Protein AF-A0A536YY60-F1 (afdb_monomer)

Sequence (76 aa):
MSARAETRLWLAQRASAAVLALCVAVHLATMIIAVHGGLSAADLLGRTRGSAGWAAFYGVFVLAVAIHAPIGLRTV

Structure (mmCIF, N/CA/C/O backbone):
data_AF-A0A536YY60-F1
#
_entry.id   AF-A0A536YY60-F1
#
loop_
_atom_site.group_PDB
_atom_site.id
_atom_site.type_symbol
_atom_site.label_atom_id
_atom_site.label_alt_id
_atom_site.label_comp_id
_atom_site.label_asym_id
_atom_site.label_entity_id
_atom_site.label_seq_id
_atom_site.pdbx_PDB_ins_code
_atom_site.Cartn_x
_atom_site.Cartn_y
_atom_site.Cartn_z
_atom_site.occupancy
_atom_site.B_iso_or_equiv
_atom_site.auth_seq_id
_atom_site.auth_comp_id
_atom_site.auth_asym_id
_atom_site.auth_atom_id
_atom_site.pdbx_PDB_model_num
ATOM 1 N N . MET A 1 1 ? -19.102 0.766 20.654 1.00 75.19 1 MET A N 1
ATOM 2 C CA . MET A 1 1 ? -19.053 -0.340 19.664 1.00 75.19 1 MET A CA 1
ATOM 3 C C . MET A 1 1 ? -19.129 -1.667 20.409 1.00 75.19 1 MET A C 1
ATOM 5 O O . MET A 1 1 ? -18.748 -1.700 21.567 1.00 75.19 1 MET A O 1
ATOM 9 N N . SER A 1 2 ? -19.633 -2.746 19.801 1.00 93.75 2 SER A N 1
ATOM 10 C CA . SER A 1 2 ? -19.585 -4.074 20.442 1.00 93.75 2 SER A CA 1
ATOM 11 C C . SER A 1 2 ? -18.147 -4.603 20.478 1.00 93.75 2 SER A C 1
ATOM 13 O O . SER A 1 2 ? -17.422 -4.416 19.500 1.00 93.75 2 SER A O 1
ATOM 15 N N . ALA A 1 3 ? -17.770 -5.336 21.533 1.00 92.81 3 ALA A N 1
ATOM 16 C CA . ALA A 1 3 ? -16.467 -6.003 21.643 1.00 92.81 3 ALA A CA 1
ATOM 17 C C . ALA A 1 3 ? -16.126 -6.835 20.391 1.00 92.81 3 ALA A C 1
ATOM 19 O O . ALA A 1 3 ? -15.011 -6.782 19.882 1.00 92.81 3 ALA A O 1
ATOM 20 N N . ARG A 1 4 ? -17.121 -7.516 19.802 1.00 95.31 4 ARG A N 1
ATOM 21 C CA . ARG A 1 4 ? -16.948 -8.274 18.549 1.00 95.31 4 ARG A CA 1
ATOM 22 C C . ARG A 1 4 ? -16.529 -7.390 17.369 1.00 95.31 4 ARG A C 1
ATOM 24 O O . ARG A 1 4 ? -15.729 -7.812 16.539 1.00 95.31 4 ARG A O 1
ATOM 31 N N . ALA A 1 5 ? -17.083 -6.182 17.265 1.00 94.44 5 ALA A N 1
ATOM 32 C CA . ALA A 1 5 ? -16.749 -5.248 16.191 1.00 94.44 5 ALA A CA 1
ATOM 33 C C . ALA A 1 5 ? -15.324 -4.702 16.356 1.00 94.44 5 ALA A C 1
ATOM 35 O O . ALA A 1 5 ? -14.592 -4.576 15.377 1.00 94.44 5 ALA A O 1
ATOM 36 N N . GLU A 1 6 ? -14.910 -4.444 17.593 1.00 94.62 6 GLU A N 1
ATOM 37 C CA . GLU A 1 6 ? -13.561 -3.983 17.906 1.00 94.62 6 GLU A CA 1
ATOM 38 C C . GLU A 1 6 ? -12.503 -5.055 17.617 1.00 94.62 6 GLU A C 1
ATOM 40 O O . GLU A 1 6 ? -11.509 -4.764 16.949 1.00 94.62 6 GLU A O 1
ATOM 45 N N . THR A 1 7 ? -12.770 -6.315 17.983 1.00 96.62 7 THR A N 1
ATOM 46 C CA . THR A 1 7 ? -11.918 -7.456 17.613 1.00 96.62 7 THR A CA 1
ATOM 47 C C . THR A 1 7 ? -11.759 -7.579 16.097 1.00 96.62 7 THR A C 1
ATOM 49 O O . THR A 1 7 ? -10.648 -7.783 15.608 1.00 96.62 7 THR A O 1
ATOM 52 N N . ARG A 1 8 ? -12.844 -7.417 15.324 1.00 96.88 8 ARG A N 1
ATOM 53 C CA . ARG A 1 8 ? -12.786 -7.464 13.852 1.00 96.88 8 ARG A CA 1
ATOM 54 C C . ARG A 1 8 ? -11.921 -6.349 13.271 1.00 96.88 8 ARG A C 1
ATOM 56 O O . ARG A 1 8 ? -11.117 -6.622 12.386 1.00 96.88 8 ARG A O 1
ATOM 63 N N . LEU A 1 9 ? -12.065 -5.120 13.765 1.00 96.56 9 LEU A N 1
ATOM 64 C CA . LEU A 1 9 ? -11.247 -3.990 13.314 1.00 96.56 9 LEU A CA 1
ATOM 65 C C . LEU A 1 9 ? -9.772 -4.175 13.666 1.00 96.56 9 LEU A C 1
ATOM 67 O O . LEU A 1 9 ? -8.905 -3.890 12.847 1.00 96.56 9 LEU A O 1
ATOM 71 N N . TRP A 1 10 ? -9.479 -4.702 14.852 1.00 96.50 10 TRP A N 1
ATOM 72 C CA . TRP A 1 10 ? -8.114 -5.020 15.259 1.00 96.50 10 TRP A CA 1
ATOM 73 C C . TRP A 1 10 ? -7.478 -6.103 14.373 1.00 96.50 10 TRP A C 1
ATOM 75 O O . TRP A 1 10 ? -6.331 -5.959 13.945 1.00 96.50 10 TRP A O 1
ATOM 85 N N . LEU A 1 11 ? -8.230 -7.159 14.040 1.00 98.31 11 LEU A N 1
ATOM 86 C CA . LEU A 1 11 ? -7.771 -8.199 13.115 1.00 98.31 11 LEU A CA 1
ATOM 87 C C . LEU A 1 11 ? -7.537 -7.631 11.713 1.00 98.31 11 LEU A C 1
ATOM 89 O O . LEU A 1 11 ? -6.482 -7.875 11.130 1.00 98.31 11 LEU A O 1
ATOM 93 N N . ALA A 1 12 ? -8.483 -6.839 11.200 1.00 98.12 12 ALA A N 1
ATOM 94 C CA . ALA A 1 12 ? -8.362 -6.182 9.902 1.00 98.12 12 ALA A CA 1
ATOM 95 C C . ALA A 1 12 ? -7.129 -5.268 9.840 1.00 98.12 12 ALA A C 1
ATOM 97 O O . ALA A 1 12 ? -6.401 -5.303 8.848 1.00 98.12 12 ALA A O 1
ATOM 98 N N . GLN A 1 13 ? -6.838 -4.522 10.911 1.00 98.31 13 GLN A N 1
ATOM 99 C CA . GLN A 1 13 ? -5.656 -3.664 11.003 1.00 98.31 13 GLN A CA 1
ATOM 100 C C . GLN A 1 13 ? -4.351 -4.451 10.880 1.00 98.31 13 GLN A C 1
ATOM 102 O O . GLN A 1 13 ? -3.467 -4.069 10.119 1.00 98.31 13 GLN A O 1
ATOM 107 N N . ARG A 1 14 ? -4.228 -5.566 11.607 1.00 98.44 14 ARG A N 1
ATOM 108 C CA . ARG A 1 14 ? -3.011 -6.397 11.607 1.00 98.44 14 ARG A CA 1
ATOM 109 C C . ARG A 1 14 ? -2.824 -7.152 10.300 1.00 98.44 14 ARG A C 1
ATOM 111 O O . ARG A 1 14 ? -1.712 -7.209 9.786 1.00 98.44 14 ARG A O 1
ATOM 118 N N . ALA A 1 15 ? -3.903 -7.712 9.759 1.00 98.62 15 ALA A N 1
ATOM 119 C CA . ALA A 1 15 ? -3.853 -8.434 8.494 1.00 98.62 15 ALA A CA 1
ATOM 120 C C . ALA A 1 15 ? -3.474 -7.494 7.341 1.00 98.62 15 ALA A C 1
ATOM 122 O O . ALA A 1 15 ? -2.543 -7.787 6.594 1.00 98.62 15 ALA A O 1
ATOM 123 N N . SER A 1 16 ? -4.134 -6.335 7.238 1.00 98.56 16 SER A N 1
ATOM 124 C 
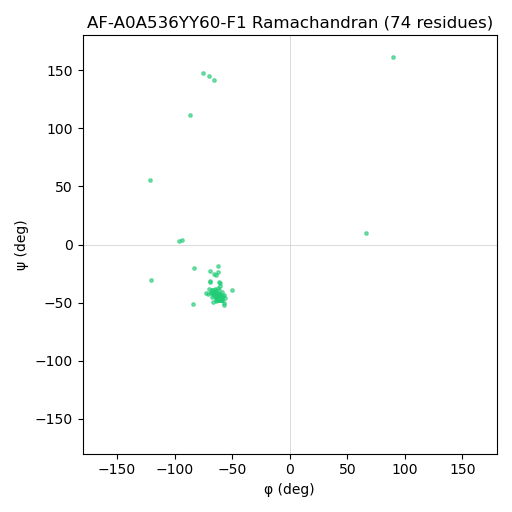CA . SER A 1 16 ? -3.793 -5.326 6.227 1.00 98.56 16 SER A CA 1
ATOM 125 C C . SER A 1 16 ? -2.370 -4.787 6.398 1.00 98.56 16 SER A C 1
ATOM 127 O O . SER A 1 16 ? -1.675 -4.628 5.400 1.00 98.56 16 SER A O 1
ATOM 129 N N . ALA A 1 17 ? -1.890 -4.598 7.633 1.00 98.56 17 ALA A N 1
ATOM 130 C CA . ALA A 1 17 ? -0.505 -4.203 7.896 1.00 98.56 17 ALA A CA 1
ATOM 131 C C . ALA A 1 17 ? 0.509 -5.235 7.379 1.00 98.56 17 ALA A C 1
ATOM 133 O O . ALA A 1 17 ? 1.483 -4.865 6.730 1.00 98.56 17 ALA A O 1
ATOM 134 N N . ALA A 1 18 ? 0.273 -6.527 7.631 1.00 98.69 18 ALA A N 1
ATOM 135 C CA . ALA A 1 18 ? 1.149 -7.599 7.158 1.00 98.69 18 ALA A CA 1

> _Work to complete_: Of the entries listed above, reproduce only the lines starting at the line containing "ATOM 99 C CA" and ending at the line containing "ATOM 111 O O". Include both, exactly as they stand.

> _Answer space_:
ATOM 99 C CA . GLN A 1 13 ? -5.656 -3.664 11.003 1.00 98.31 13 GLN A CA 1
ATOM 100 C C . GLN A 1 13 ? -4.351 -4.451 10.880 1.00 98.31 13 GLN A C 1
ATOM 102 O O . GLN A 1 13 ? -3.467 -4.069 10.119 1.00 98.31 13 GLN A O 1
ATOM 107 N N . ARG A 1 14 ? -4.228 -5.566 11.607 1.00 98.44 14 ARG A N 1
ATOM 108 C CA . ARG A 1 14 ? -3.011 -6.397 11.607 1.00 98.44 14 ARG A CA 1
ATOM 109 C C . ARG A 1 14 ? -2.824 -7.152 10.300 1.00 98.44 14 ARG A C 1
ATOM 111 O O . ARG A 1 14 ? -1.712 -7.209 9.786 1.00 98.44 14 ARG A O 1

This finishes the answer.